FIG. 1 is a view illustrating a control valve 100 disposed in a wellbore 10. As shown, the control valve 100 is in a lower completion assembly disposed in a string of tubulars 30 inside a casing 25. An electrical submersible pump 15 may be disposed above the control valve 100 in an upper completion assembly. As illustrated, a polished bore receptacle and seal assembly 40 may be used to interconnect the electrical submersible pump 15 to the valve 100 and a packer arrangement 45 may be used to seal an annulus formed between the valve 100 and the casing 25. Generally, the valve 100 is used to isolate the lower completion assembly from the upper completion assembly when a mechanism in the upper completion assembly, such as the pump 15, requires modification or removal from the wellbore 10.

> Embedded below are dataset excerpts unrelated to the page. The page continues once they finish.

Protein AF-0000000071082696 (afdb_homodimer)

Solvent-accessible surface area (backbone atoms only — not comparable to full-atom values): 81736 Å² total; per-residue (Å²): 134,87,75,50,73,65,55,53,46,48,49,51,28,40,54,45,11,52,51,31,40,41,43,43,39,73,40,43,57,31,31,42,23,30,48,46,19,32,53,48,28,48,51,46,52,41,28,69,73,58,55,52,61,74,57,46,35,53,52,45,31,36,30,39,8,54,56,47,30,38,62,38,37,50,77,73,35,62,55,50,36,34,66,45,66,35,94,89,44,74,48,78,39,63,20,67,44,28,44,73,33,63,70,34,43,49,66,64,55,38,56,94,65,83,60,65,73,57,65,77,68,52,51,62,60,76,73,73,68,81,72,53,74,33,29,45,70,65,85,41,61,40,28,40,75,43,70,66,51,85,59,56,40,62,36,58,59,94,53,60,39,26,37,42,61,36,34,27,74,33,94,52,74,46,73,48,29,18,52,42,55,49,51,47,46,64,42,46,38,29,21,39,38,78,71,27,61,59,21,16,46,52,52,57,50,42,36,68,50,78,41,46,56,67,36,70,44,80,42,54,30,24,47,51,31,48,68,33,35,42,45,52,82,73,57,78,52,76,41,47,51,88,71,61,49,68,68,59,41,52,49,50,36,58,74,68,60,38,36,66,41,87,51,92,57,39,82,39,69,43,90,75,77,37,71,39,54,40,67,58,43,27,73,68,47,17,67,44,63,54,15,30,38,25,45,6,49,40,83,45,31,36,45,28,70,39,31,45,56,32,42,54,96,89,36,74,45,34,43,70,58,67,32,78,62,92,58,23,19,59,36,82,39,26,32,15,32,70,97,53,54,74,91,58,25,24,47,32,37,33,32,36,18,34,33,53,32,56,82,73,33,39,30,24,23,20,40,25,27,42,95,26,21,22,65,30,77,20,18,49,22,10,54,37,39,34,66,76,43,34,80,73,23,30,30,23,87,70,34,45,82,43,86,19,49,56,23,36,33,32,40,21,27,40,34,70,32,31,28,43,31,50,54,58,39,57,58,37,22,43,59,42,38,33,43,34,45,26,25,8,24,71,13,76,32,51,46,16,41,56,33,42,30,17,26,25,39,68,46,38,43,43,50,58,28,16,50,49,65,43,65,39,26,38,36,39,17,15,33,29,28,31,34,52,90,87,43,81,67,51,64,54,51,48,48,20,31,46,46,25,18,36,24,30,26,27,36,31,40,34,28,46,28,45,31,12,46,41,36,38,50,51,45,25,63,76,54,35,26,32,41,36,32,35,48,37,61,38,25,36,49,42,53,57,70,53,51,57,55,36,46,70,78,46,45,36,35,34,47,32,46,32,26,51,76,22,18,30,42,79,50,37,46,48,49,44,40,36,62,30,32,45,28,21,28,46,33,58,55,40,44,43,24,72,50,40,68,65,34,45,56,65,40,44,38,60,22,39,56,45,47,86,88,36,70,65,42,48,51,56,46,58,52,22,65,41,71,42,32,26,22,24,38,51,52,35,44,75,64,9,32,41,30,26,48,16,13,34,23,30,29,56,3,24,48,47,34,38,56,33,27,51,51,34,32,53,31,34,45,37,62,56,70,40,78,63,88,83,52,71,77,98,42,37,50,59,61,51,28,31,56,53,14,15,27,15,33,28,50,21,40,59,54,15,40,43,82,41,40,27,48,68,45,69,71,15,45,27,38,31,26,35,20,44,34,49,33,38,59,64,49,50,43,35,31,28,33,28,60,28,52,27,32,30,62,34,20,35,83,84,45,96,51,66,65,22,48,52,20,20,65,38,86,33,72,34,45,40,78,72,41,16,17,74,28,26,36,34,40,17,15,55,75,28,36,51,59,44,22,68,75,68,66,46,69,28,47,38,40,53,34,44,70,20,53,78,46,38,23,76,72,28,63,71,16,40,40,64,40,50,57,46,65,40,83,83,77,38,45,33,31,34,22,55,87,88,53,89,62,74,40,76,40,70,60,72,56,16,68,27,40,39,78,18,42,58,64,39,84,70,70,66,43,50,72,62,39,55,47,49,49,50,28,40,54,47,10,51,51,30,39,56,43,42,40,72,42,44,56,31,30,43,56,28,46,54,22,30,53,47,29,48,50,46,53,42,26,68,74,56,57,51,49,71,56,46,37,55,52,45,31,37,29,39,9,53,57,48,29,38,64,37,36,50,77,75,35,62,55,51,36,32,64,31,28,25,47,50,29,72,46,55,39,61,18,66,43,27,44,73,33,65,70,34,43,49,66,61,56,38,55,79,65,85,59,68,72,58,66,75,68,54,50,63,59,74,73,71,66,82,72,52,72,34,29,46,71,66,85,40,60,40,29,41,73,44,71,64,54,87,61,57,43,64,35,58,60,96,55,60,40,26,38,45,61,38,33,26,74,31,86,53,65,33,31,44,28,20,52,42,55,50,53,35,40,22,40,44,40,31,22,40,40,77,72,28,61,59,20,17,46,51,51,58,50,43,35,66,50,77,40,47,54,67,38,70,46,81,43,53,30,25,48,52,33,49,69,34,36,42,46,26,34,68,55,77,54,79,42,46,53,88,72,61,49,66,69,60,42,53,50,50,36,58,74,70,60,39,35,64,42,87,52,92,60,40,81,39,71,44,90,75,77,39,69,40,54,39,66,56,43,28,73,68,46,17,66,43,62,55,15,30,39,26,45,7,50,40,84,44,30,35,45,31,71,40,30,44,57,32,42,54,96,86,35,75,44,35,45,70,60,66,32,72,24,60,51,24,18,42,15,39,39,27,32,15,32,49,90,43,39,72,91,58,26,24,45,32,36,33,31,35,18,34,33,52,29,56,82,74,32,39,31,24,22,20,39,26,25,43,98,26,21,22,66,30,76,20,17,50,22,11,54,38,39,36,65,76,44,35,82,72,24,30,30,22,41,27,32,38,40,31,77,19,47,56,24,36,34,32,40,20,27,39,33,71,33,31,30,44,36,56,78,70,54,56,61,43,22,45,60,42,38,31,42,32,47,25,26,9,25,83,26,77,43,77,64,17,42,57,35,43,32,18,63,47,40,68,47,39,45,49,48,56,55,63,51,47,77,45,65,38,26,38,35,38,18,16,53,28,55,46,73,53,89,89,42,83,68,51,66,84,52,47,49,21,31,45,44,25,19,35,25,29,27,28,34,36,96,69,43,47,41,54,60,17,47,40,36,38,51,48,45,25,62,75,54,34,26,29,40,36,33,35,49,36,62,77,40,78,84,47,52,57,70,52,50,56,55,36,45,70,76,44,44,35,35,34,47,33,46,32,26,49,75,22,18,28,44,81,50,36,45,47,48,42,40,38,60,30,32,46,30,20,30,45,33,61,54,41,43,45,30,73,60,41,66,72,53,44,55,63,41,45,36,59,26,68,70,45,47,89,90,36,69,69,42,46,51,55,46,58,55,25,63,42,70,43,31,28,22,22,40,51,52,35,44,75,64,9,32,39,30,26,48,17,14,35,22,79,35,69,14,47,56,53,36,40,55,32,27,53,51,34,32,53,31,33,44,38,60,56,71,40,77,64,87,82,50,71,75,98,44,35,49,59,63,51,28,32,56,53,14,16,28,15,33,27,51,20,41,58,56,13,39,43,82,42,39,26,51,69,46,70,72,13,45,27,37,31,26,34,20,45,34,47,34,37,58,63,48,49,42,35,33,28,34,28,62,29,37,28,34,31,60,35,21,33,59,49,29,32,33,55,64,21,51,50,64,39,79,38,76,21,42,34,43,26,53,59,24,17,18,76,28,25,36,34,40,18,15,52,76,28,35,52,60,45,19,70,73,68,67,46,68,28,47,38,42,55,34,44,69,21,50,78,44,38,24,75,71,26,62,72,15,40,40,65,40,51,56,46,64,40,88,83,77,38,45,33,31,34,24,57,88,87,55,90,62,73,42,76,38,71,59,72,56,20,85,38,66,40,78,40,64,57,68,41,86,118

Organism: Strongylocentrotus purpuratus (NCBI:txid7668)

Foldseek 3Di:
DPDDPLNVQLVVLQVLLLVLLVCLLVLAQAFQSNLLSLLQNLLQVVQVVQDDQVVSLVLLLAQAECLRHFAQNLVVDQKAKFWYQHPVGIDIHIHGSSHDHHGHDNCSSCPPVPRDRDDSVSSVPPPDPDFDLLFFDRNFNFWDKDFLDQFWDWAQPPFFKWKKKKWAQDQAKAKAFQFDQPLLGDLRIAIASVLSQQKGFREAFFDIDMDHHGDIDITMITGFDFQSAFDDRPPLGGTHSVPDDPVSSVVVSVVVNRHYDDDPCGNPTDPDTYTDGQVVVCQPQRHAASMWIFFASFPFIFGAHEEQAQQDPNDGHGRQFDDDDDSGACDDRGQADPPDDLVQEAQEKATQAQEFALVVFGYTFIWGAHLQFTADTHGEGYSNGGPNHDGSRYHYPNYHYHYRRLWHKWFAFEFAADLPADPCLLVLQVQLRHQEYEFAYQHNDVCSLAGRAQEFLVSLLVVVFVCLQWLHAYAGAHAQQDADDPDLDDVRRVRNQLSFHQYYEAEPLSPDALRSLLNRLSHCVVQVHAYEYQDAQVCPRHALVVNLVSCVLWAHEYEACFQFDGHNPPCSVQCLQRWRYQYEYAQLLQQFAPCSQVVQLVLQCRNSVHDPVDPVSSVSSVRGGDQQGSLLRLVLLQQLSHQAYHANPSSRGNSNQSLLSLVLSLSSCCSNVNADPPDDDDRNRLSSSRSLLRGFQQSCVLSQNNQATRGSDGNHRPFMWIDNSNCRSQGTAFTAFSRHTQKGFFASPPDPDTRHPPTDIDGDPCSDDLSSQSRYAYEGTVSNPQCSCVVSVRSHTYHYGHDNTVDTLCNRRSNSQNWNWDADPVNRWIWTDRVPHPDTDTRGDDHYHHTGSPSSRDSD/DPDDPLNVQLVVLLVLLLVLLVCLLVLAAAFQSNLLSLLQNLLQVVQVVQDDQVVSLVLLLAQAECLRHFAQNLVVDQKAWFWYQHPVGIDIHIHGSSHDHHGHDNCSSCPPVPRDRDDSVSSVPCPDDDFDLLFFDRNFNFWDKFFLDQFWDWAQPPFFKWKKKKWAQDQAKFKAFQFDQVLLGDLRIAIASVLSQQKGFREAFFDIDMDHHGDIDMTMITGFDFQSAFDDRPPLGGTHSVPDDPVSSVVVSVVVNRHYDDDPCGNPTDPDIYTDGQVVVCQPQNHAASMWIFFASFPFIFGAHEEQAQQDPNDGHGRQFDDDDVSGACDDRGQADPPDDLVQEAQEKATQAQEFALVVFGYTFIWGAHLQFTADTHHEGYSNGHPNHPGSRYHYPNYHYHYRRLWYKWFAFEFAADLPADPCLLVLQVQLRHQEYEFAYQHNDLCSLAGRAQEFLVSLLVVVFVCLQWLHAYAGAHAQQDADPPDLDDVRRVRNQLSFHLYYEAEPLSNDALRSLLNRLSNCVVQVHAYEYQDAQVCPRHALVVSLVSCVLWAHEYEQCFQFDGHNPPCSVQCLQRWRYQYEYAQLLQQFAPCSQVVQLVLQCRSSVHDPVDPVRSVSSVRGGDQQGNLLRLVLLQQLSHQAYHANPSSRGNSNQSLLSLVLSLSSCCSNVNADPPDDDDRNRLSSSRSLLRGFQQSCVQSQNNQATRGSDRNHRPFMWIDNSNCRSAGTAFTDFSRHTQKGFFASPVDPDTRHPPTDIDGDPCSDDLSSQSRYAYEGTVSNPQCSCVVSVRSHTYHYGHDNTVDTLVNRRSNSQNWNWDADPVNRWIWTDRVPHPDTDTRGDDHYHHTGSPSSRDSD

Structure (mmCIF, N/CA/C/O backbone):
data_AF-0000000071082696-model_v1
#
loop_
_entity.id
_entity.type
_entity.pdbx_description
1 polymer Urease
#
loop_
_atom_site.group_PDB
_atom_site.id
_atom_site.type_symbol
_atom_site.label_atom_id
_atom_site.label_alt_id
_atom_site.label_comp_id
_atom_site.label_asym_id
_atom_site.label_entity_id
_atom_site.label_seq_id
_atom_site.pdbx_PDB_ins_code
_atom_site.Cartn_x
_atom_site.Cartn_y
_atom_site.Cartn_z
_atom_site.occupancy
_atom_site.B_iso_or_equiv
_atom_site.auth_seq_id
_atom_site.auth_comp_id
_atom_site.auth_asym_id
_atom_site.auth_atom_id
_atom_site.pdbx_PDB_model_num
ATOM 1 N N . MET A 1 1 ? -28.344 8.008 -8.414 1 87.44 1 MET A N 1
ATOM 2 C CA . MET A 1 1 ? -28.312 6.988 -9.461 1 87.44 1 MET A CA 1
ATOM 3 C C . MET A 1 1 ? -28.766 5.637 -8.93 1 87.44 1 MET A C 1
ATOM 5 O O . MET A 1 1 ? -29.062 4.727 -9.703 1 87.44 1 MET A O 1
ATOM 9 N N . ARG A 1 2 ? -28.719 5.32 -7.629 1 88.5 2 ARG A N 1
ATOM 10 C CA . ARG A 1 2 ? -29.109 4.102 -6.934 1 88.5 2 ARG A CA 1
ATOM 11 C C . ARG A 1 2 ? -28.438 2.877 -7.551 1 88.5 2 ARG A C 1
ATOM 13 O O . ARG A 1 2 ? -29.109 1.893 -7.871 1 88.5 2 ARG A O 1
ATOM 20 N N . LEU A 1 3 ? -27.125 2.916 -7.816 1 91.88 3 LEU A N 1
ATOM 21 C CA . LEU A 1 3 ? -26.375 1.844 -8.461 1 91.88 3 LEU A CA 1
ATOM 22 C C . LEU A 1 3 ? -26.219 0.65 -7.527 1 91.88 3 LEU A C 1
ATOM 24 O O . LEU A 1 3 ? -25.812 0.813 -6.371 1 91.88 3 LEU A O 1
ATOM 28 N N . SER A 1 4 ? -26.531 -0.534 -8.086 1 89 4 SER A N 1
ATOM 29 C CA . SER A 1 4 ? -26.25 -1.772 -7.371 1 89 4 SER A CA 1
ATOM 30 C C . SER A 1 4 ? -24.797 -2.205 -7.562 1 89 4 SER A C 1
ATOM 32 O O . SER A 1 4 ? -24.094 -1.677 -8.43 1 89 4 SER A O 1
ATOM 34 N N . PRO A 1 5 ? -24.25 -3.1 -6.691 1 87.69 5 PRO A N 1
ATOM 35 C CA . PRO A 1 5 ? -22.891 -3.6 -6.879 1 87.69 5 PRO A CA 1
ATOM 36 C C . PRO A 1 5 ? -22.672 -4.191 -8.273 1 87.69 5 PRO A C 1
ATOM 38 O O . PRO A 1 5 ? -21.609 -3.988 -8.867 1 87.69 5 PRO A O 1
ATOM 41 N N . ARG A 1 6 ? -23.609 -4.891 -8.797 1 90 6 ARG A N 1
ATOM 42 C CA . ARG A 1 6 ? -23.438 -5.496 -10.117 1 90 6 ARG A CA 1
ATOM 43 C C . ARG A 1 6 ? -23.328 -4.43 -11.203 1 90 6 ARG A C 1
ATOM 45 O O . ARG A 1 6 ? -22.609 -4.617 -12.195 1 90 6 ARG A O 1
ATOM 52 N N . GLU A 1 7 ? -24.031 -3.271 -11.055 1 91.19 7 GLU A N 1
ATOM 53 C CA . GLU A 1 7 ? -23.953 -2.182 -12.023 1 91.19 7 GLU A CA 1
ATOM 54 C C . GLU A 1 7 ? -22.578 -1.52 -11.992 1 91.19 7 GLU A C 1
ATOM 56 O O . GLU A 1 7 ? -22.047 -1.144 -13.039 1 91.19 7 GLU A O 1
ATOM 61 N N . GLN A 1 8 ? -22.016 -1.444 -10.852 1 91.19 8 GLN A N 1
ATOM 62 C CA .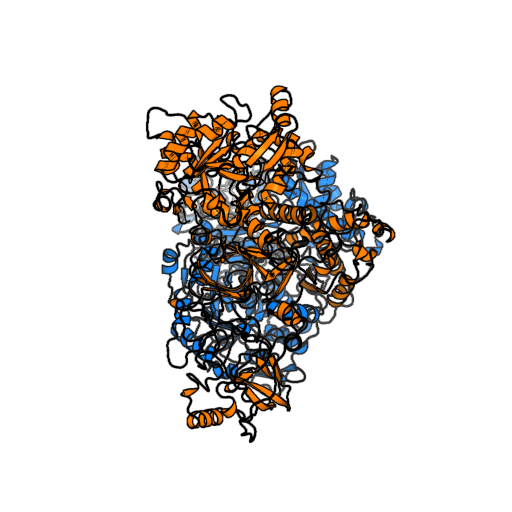 GLN A 1 8 ? -20.672 -0.895 -10.719 1 91.19 8 GLN A CA 1
ATOM 63 C C . GLN A 1 8 ? -19.641 -1.813 -11.359 1 91.19 8 GLN A C 1
ATOM 65 O O . GLN A 1 8 ? -18.703 -1.345 -12.008 1 91.19 8 GLN A O 1
ATOM 70 N N . GLU A 1 9 ? -19.781 -3.043 -11.109 1 92.44 9 GLU A N 1
ATOM 71 C CA . GLU A 1 9 ? -18.922 -4.023 -11.766 1 92.44 9 GLU A CA 1
ATOM 72 C C . GLU A 1 9 ? -18.984 -3.893 -13.281 1 92.44 9 GLU A C 1
ATOM 74 O O . GLU A 1 9 ? -17.953 -3.961 -13.961 1 92.44 9 GLU A O 1
ATOM 79 N N . SER A 1 10 ? -20.141 -3.709 -13.75 1 93.88 10 SER A N 1
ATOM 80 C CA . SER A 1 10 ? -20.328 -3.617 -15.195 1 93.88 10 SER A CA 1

The electrical submersible pump 15 serves as an artificial lift mechanism, driving production fluids from the bottom of the wellbore 10 through production tubing 35 to the surface. Although embodiments of the invention are described with reference to an electrical submersible pump, other embodiments contemplate the use of other types of artificial lift mechanisms commonly known by persons of ordinary skill in the art. Further, the valve 100 may be used in conjunction with other types of downhole tools without departing from principles of the present invention.

FIG. 2 is a view of the valve 100 in an open position. The valve 100 includes a top sub 170 and a bottom sub 175. The top 170 and bottom 175 subs are configured to be threadedly connected in series with the other downhole tubing. The valve 100 further includes a housing 105 disposed intermediate the top 170 and bottom 175 subs. The housing 105 defines a tubular body that serves as a housing for the valve 100. Additionally, the valve 100 includes a bore 110 to allow fluid, such as hydrocarbons, to flow through the valve 100 during a production operation.

The valve 100 includes a piston surface 125 that is formable in the bore 110 of the valve 100. The piston surface 125 shown in FIG. 2 is in an unformed state. The piston surface 125 is maintained in the unformed state by a fluid force acting on the piston surface 125 created by fluid flow through the bore 110 of the valve 100 in the direction indicated by arrow 115. The piston surface 125 generally includes three individual members 120. Each member 120 has an end that is rotationally attached to a flow tube 155 by a pin 195 and each member 120 is biased rotationally inward toward the center of the valve 100. Additionally, each member 120 is made from a material that is capable of withstanding the downhole environment, such as a metallic material or a composite material. Optionally, the members 120 may be coated with an abrasion resistant material.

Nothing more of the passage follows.